__AIM OF THE EXERCISE__
Beginning with the line that holds "ATOM 114 C C", copy every remaining line of the listing below exactly, and leave the pictures out.

__EXERCISE DATA__
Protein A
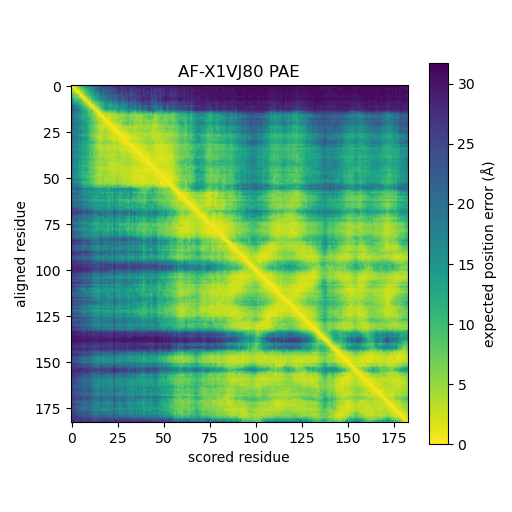F-X1VJ80-F1 (afdb_monomer)

Structure (mmCIF, N/CA/C/O backbone):
data_AF-X1VJ80-F1
#
_entry.id   AF-X1VJ80-F1
#
loop_
_atom_site.group_PDB
_atom_site.id
_atom_site.type_symbol
_atom_site.label_atom_id
_atom_site.label_alt_id
_atom_site.label_comp_id
_atom_site.label_asym_id
_atom_site.label_entity_id
_atom_site.label_seq_id
_atom_site.pdbx_PDB_ins_code
_atom_site.Cartn_x
_atom_site.Cartn_y
_atom_site.Cartn_z
_atom_site.occupancy
_atom_site.B_iso_or_equiv
_atom_site.auth_seq_id
_atom_site.auth_comp_id
_atom_site.auth_asym_id
_atom_site.auth_atom_id
_atom_site.pdbx_PDB_model_num
ATOM 1 N N . TYR A 1 1 ? 56.961 -4.207 -60.878 1.00 45.81 1 TYR A N 1
ATOM 2 C CA . TYR A 1 1 ? 56.890 -4.778 -59.519 1.00 45.81 1 TYR A CA 1
ATOM 3 C C . TYR A 1 1 ? 56.220 -3.745 -58.625 1.00 45.81 1 TYR A C 1
ATOM 5 O O . TYR A 1 1 ? 56.744 -2.657 -58.464 1.00 45.81 1 TYR A O 1
ATOM 13 N N . ALA A 1 2 ? 55.021 -4.015 -58.121 1.00 49.19 2 ALA A N 1
ATOM 14 C CA . ALA A 1 2 ? 54.367 -3.129 -57.158 1.00 49.19 2 ALA A CA 1
ATOM 15 C C . ALA A 1 2 ? 53.496 -3.990 -56.242 1.00 49.19 2 ALA A C 1
ATOM 17 O O . ALA A 1 2 ? 52.303 -4.142 -56.468 1.00 49.19 2 ALA A O 1
ATOM 18 N N . TRP A 1 3 ? 54.127 -4.626 -55.254 1.00 48.81 3 TRP A N 1
ATOM 19 C CA . TRP A 1 3 ? 53.466 -5.503 -54.280 1.00 48.81 3 TRP A CA 1
ATOM 20 C C . TRP A 1 3 ? 53.555 -4.970 -52.840 1.00 48.81 3 TRP A C 1
ATOM 22 O O . TRP A 1 3 ? 53.405 -5.724 -51.890 1.00 48.81 3 TRP A O 1
ATOM 32 N N . PHE A 1 4 ? 53.720 -3.657 -52.654 1.00 54.34 4 PHE A N 1
ATOM 33 C CA . PHE A 1 4 ? 53.767 -3.031 -51.321 1.00 54.34 4 PHE A CA 1
ATOM 34 C C . PHE A 1 4 ? 52.581 -2.104 -51.041 1.00 54.34 4 PHE A C 1
ATOM 36 O O . PHE A 1 4 ? 52.718 -1.135 -50.297 1.00 54.34 4 PHE A O 1
ATOM 43 N N . LEU A 1 5 ? 51.406 -2.366 -51.624 1.00 52.31 5 LEU A N 1
ATOM 44 C CA . LEU A 1 5 ? 50.185 -1.731 -51.128 1.00 52.31 5 LEU A CA 1
ATOM 45 C C . LEU A 1 5 ? 49.897 -2.312 -49.746 1.00 52.31 5 LEU A C 1
ATOM 47 O O . LEU A 1 5 ? 49.326 -3.388 -49.595 1.00 52.31 5 LEU A O 1
ATOM 51 N N . SER A 1 6 ? 50.427 -1.583 -48.767 1.00 47.88 6 SER A N 1
ATOM 52 C CA . SER A 1 6 ? 50.358 -1.786 -47.336 1.00 47.88 6 SER A CA 1
ATOM 53 C C . SER A 1 6 ? 49.052 -2.447 -46.922 1.00 47.88 6 SER A C 1
ATOM 55 O O . SER A 1 6 ? 47.964 -1.889 -47.077 1.00 47.88 6 SER A O 1
ATOM 57 N N . GLN A 1 7 ? 49.180 -3.619 -46.311 1.00 52.22 7 GLN A N 1
ATOM 58 C CA . GLN A 1 7 ? 48.085 -4.294 -45.622 1.00 52.22 7 GLN A CA 1
ATOM 59 C C . GLN A 1 7 ? 47.563 -3.467 -44.424 1.00 52.22 7 GLN A C 1
ATOM 61 O O . GLN A 1 7 ? 46.595 -3.864 -43.789 1.00 52.22 7 GLN A O 1
ATOM 66 N N . ALA A 1 8 ? 48.160 -2.299 -44.138 1.00 55.16 8 ALA A N 1
ATOM 67 C CA . ALA A 1 8 ? 47.673 -1.325 -43.166 1.00 55.16 8 ALA A CA 1
ATOM 68 C C . ALA A 1 8 ? 46.718 -0.261 -43.753 1.00 55.16 8 ALA A C 1
ATOM 70 O O . ALA A 1 8 ? 46.204 0.555 -42.996 1.00 55.16 8 ALA A O 1
ATOM 71 N N . LEU A 1 9 ? 46.471 -0.232 -45.074 1.00 52.53 9 LEU A N 1
ATOM 72 C CA . LEU A 1 9 ? 45.601 0.776 -45.717 1.00 52.53 9 LEU A CA 1
ATOM 73 C C . LEU A 1 9 ? 44.164 0.305 -45.984 1.00 52.53 9 LEU A C 1
ATOM 75 O O . LEU A 1 9 ? 43.322 1.109 -46.378 1.00 52.53 9 LEU A O 1
ATOM 79 N N . ARG A 1 10 ? 43.855 -0.978 -45.772 1.00 60.72 10 ARG A N 1
ATOM 80 C CA . ARG A 1 10 ? 42.478 -1.488 -45.809 1.00 60.72 10 ARG A CA 1
ATOM 81 C C . ARG A 1 10 ? 42.157 -2.014 -44.412 1.00 60.72 10 ARG A C 1
ATOM 83 O O . ARG A 1 10 ? 42.903 -2.876 -43.950 1.00 60.72 10 ARG A O 1
ATOM 90 N N . PRO A 1 11 ? 41.112 -1.514 -43.724 1.00 58.25 11 PRO A N 1
ATOM 91 C CA . PRO A 1 11 ? 40.677 -2.097 -42.458 1.00 58.25 11 PRO A CA 1
ATOM 92 C C . PRO A 1 11 ? 40.497 -3.596 -42.677 1.00 58.25 11 PRO A C 1
ATOM 94 O O . PRO A 1 11 ? 39.774 -3.969 -43.596 1.00 58.25 11 PRO A O 1
ATOM 97 N N . ASN A 1 12 ? 41.195 -4.443 -41.918 1.00 59.81 12 ASN A N 1
ATOM 98 C CA . ASN A 1 12 ? 41.063 -5.889 -42.058 1.00 59.81 12 ASN A CA 1
ATOM 99 C C . ASN A 1 12 ? 39.614 -6.265 -41.696 1.00 59.81 12 ASN A C 1
ATOM 101 O O . ASN A 1 12 ? 39.270 -6.219 -40.512 1.00 59.81 12 ASN A O 1
ATOM 105 N N . PRO A 1 13 ? 38.747 -6.588 -42.673 1.00 58.62 13 PRO A N 1
ATOM 106 C CA . PRO A 1 13 ? 37.299 -6.576 -42.467 1.00 58.62 13 PRO A CA 1
ATOM 107 C C . PRO A 1 13 ? 36.800 -7.737 -41.592 1.00 58.62 13 PRO A C 1
ATOM 109 O O . PRO A 1 13 ? 35.612 -7.815 -41.308 1.00 58.62 13 PRO A O 1
ATOM 112 N N . GLY A 1 14 ? 37.689 -8.646 -41.175 1.00 59.97 14 GLY A
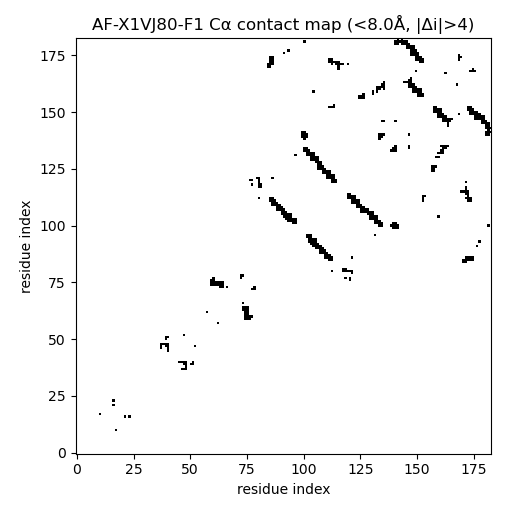 N 1
ATOM 113 C CA . GLY A 1 14 ? 37.335 -9.885 -40.484 1.00 59.97 14 GLY A CA 1
ATOM 114 C C . GLY A 1 14 ? 37.706 -9.981 -39.003 1.00 59.97 14 GLY A C 1
ATOM 115 O O . GLY A 1 14 ? 37.504 -11.051 -38.443 1.00 59.97 14 GLY A O 1
ATOM 116 N N . ILE A 1 15 ? 38.274 -8.945 -38.365 1.00 67.88 
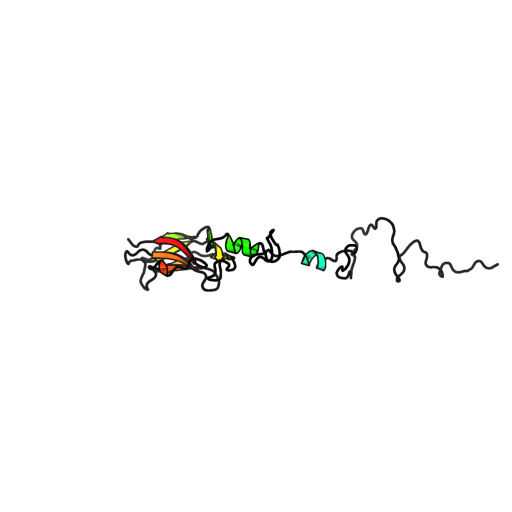15 ILE A N 1
ATOM 117 C CA . ILE A 1 15 ? 38.716 -9.060 -36.952 1.00 67.88 15 ILE A CA 1
ATOM 118 C C . ILE A 1 15 ? 37.992 -8.090 -36.006 1.00 67.88 15 ILE A C 1
ATOM 120 O O . ILE A 1 15 ? 37.756 -8.437 -34.851 1.00 67.88 15 ILE A O 1
ATOM 124 N N . TYR A 1 16 ? 37.584 -6.905 -36.467 1.00 74.19 16 TYR A N 1
ATOM 125 C CA . TYR A 1 16 ? 36.951 -5.899 -35.608 1.00 74.19 16 TYR A CA 1
ATOM 126 C C . TYR A 1 16 ? 35.877 -5.113 -36.361 1.00 74.19 16 TYR A C 1
ATOM 128 O O . TYR A 1 16 ? 35.960 -4.942 -37.578 1.00 74.19 16 TYR A O 1
ATOM 136 N N . LEU A 1 17 ? 34.894 -4.589 -35.627 1.00 79.38 17 LEU A N 1
ATOM 137 C CA . LEU A 1 17 ? 33.906 -3.658 -36.164 1.00 79.38 17 LEU A CA 1
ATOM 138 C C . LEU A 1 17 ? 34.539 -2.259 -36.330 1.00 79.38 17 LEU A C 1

__WRITTEN RESPONSE__
ATOM 114 C C . GLY A 1 14 ? 37.706 -9.981 -39.003 1.00 59.97 14 GLY A C 1
ATOM 115 O O . GLY A 1 14 ? 37.504 -11.051 -38.443 1.00 59.97 14 GLY A O 1
ATOM 116 N N . ILE A 1 15 ? 38.274 -8.945 -38.365 1.00 67.88 
15 ILE A N 1
ATOM 117 C CA . ILE A 1 15 ? 38.716 -9.060 -36.952 1.00 67.88 15 ILE A CA 1
ATOM 118 C C . ILE A 1 15 ? 37.992 -8.090 -36.006 1.00 67.88 15 ILE A C 1
ATOM 120 O O . ILE A 1 15 ? 37.756 -8.437 -34.851 1.00 67.88 15 ILE A O 1
ATOM 124 N N . TYR A 1 16 ? 37.584 -6.905 -36.467 1.00 74.19 16 TYR A N 1
ATOM 125 C CA . TYR A 1 16 ? 36.951 -5.899 -35.608 1.00 74.19 16 TYR A CA 1
ATOM 126 C C . TYR A 1 16 ? 35.877 -5.113 -36.361 1.00 74.19 16 TYR A C 1
ATOM 128 O O . TYR A 1 16 ? 35.960 -4.942 -37.578 1.00 74.19 16 TYR A O 1
ATOM 136 N N . LEU A 1 17 ? 34.894 -4.589 -35.627 1.00 79.38 17 LEU A N 1
ATOM 137 C CA . LEU A 1 17 ? 33.906 -3.658 -36.164 1.00 79.38 17 LEU A CA 1
ATOM 138 C C . LEU A 1 17 ? 34.539 -2.259 -36.330 1.00 79.38 17 LEU A C 1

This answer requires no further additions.